I regret that a lot, changing myself, I would've been a much happier person, with much happier friends, if I just liked myself, if I just was myself. I find it easier now, albeit I compare myself a lot to other people, I try my best to just do what I want. It's funny, people like me more now, I care less now, and feel better for it - nobody told me that when I was 14, that the coolest thing I could be was myself. Haha. The tricky thing is 'myself' involves a lot of down days, dark days, with a lot of happy ones, too. I have talked before about how hard things have been, and how I wonder if I should just be quiet. I would be nowhere, or nothing, without my friends or my family. They just know. It's like how when you're sick and you just want your mum, she just knows how to make you feel better. Well, my friends were angry with me, to be perfectly honest, but they were there. They were angry because I was closing up, not talking to anyone, shutting myself off and not doing anything. They weren't angry at me, they were angry that they hadn't made me feel like I could come to them. I saw them in summer, everything seemed tense to me, I was worried they were mad at me. I went on a walk with Evie and we talked. I thought that I had been fine, I'd been talking in our group chat, checking in on them, but she explained that I wasn't really there as me - they were worrying. I was just going through the motions of my day, and not really feeling anything whilst I was doing it. I just broke down, and sobbed, and she held me as I cried a lot. I hadn't realised how much of me had gone until somebody told me they missed it. From that day I just talked, about everything, even the tiny things that I thought were pointless. It helped me so much, and it helped them, too.


I feel very down and anxious sometimes, I get a text of 'fancy a drive?' or something along those lines and its nice to just have the company. I have found friends that I can giggle uncontrollably with, dance around kitchens with but also ones who will listen when I need it, and I do the same for them. We sit in silence and do nothing, together. This has been shit, but it is getting better.
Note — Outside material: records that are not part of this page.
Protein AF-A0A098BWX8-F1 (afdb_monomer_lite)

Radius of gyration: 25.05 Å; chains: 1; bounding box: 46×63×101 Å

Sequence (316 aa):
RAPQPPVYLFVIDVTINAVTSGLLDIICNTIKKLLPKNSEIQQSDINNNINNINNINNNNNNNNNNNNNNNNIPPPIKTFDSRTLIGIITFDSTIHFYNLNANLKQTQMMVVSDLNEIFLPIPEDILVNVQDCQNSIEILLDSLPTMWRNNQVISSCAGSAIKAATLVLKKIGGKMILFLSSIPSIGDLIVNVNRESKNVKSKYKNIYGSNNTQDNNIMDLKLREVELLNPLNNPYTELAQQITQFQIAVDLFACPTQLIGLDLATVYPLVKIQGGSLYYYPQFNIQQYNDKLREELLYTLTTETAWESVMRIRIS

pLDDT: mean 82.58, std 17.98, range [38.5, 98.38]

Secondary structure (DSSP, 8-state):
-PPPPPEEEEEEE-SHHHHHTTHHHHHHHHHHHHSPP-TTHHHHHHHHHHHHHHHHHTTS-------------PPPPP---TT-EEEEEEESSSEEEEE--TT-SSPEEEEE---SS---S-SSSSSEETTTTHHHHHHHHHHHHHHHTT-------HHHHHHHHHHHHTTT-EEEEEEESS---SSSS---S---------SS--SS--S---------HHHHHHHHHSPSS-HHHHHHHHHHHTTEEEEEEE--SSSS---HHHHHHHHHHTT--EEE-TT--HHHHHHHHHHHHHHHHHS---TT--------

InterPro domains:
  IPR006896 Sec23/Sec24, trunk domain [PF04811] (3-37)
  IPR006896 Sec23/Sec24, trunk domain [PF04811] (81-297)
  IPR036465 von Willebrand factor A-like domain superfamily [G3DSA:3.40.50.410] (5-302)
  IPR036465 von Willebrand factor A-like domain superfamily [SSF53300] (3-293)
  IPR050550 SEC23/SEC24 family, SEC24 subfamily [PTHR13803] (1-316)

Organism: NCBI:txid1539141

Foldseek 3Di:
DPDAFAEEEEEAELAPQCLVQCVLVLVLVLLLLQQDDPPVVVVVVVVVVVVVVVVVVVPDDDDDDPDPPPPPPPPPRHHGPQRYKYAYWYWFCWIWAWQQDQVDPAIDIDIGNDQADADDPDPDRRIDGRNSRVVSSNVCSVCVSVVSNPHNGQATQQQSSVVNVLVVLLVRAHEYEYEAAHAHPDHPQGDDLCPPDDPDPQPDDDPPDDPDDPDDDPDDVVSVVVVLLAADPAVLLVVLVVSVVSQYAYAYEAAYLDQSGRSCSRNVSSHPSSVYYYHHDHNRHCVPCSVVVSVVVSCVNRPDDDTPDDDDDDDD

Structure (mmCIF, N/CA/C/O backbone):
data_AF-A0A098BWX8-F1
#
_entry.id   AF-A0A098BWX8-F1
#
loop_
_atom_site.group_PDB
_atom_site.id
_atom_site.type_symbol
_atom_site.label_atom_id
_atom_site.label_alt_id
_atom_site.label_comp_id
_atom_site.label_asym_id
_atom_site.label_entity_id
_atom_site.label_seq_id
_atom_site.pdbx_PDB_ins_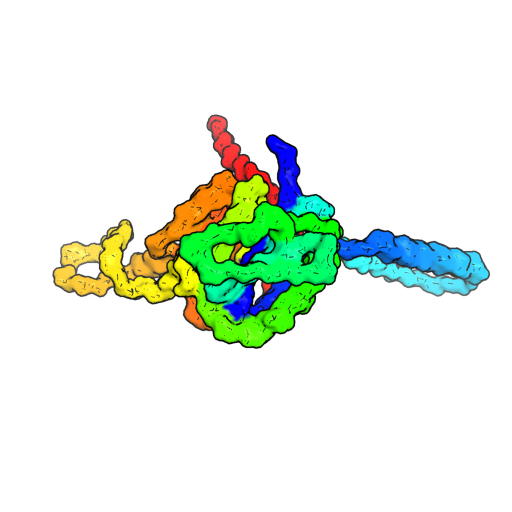code
_atom_site.Cartn_x
_atom_site.Cartn_y
_atom_site.Cartn_z
_atom_site.occupancy
_atom_site.B_iso_or_equiv
_atom_site.auth_seq_id
_atom_site.auth_comp_id
_atom_site.auth_asym_id
_atom_site.auth_atom_id
_atom_site.pdbx_PDB_model_num
ATOM 1 N N . ARG A 1 1 ? -16.641 19.454 10.437 1.00 67.00 1 ARG A N 1
ATOM 2 C CA . ARG A 1 1 ? -16.679 18.011 10.786 1.00 67.00 1 ARG A CA 1
ATOM 3 C C . ARG A 1 1 ? -15.783 17.818 12.004 1.00 67.00 1 ARG A C 1
ATOM 5 O O . ARG A 1 1 ? -14.824 18.569 12.122 1.00 67.00 1 ARG A O 1
ATOM 12 N N . ALA A 1 2 ? -16.102 16.899 12.918 1.00 74.06 2 ALA A N 1
ATOM 13 C CA . ALA A 1 2 ? -15.159 16.527 13.977 1.00 74.06 2 ALA A CA 1
ATOM 14 C C . ALA A 1 2 ? -13.886 15.912 13.351 1.00 74.06 2 ALA A C 1
ATOM 16 O O . ALA A 1 2 ? -14.007 15.290 12.286 1.00 74.06 2 ALA A O 1
ATOM 17 N N . PRO A 1 3 ? -12.700 16.076 13.967 1.00 73.50 3 PRO A N 1
ATOM 18 C CA . PRO A 1 3 ? -11.459 15.519 13.433 1.00 73.50 3 PRO A CA 1
ATOM 19 C C . PRO A 1 3 ? -11.599 14.005 13.265 1.00 73.50 3 PRO A C 1
ATOM 21 O O . PRO A 1 3 ? -12.030 13.307 14.188 1.00 73.50 3 PRO A O 1
ATOM 24 N N . GLN A 1 4 ? -11.294 13.514 12.063 1.00 80.88 4 GLN A N 1
ATOM 25 C CA . GLN A 1 4 ? -11.379 12.088 11.759 1.00 80.88 4 GLN A CA 1
ATOM 26 C C . GLN A 1 4 ? -10.263 11.312 12.470 1.00 80.88 4 GLN A C 1
ATOM 28 O O . GLN A 1 4 ? -9.196 11.874 12.736 1.00 80.88 4 GLN A O 1
ATOM 33 N N . PRO A 1 5 ? -10.502 10.038 12.825 1.00 85.62 5 PRO A N 1
ATOM 34 C CA . PRO A 1 5 ? -9.433 9.183 13.316 1.00 85.62 5 PRO A CA 1
ATOM 35 C C . PRO A 1 5 ? -8.356 8.972 12.240 1.00 85.62 5 PRO A C 1
ATOM 37 O O . PRO A 1 5 ? -8.657 9.085 11.050 1.00 85.62 5 PRO A O 1
ATOM 40 N N . PRO A 1 6 ? -7.120 8.612 12.627 1.00 90.12 6 PRO A N 1
ATOM 41 C CA . PRO A 1 6 ? -6.137 8.102 11.680 1.00 90.12 6 PRO A CA 1
ATOM 42 C C . PRO A 1 6 ? -6.693 6.872 10.955 1.00 90.12 6 PRO A C 1
ATOM 44 O O . PRO A 1 6 ? -7.222 5.960 11.592 1.00 90.12 6 PRO A O 1
ATOM 47 N N . VAL A 1 7 ? -6.566 6.841 9.630 1.00 94.69 7 VAL A N 1
ATOM 48 C CA . VAL A 1 7 ? -6.996 5.710 8.800 1.00 94.69 7 VAL A CA 1
ATOM 49 C C . VAL A 1 7 ? -5.812 5.245 7.968 1.00 94.69 7 VAL A C 1
ATOM 51 O O . VAL A 1 7 ? -5.247 6.036 7.209 1.00 94.69 7 VAL A O 1
ATOM 54 N N . TYR A 1 8 ? -5.458 3.968 8.094 1.00 96.50 8 TYR A N 1
ATOM 55 C CA . TYR A 1 8 ? -4.413 3.328 7.301 1.00 96.50 8 TYR A CA 1
ATOM 56 C C . TYR A 1 8 ? -5.007 2.195 6.469 1.00 96.50 8 TYR A C 1
ATOM 58 O O . TYR A 1 8 ? -5.604 1.262 7.002 1.00 96.50 8 TYR A O 1
ATOM 66 N N . LEU A 1 9 ? -4.827 2.257 5.154 1.00 97.50 9 LEU A N 1
ATOM 67 C CA . LEU A 1 9 ? -5.194 1.175 4.247 1.00 97.50 9 LEU A CA 1
ATOM 68 C C . LEU A 1 9 ? -3.929 0.597 3.627 1.00 97.50 9 LEU A C 1
ATOM 70 O O . LEU A 1 9 ? -3.273 1.252 2.818 1.00 97.50 9 LEU A O 1
ATOM 74 N N . PHE A 1 10 ? -3.588 -0.629 4.005 1.00 98.38 10 PHE A N 1
ATOM 75 C CA . PHE A 1 10 ? -2.438 -1.334 3.457 1.00 98.38 10 PHE A CA 1
ATOM 76 C C . PHE A 1 10 ? -2.835 -2.001 2.143 1.00 98.38 10 PHE A C 1
ATOM 78 O O . PHE A 1 10 ? -3.769 -2.798 2.112 1.00 98.38 10 PHE A O 1
ATOM 85 N N . VAL A 1 11 ? -2.127 -1.670 1.067 1.00 98.38 11 VAL A N 1
ATOM 86 C CA . VAL A 1 11 ? -2.314 -2.247 -0.268 1.00 98.38 11 VAL A CA 1
ATOM 87 C C . VAL A 1 11 ? -1.043 -3.017 -0.600 1.00 98.38 11 VAL A C 1
ATOM 89 O O . VAL A 1 11 ? -0.008 -2.425 -0.906 1.00 98.38 11 VAL A O 1
ATOM 92 N N . ILE A 1 12 ? -1.099 -4.337 -0.441 1.00 98.38 12 ILE A N 1
ATOM 93 C CA . ILE A 1 12 ? 0.079 -5.203 -0.366 1.00 98.38 12 ILE A CA 1
ATOM 94 C C . ILE A 1 12 ? 0.180 -6.074 -1.620 1.00 98.38 12 ILE A C 1
ATOM 96 O O . ILE A 1 12 ? -0.724 -6.850 -1.927 1.00 98.38 12 ILE A O 1
ATOM 100 N N . ASP A 1 13 ? 1.304 -5.974 -2.322 1.00 97.69 13 ASP A N 1
ATOM 101 C CA . ASP A 1 13 ? 1.653 -6.875 -3.419 1.00 97.69 13 ASP A CA 1
ATOM 102 C C . ASP A 1 13 ? 1.851 -8.307 -2.890 1.00 97.69 13 ASP A C 1
ATOM 104 O O . ASP A 1 13 ? 2.624 -8.531 -1.956 1.00 97.69 13 ASP A O 1
ATOM 108 N N . VAL A 1 14 ? 1.147 -9.272 -3.484 1.00 97.50 14 VAL A N 1
ATOM 109 C CA . VAL A 1 14 ? 1.274 -10.711 -3.196 1.00 97.50 14 VAL A CA 1
ATOM 110 C C . VAL A 1 14 ? 1.643 -11.523 -4.440 1.00 97.50 14 VAL A C 1
ATOM 112 O O . VAL A 1 14 ? 1.477 -12.743 -4.454 1.00 97.50 14 VAL A O 1
ATOM 115 N N . THR A 1 15 ? 2.176 -10.869 -5.478 1.00 96.06 15 THR A N 1
ATOM 116 C CA . THR A 1 15 ? 2.805 -11.549 -6.620 1.00 96.06 15 THR A CA 1
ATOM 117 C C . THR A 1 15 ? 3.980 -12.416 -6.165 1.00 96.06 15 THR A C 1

In the past two months I have found a lot of joy, happiness and fun. It's been hard, and stressful, but up, and happier. My lovely, lovely friends have been a little blessing. I love myself more now, alone, as one, it feels nice to not need everyone to love me. It's important to know that you can take up your space in this world however you see fit, there's always more than enough room for however loud or quiet you want to be. Mental health matters so much, the moment I started talking, I felt a little less heavy.


I feel obliged to mention that there's no shame in being down, or sad, or asking for help. I see a therapist weekly, it's helpful. Medication can help. You can help. Whatever anyone feels matters, and I'm sorry if you're reading this and understand - things can and will get brighter.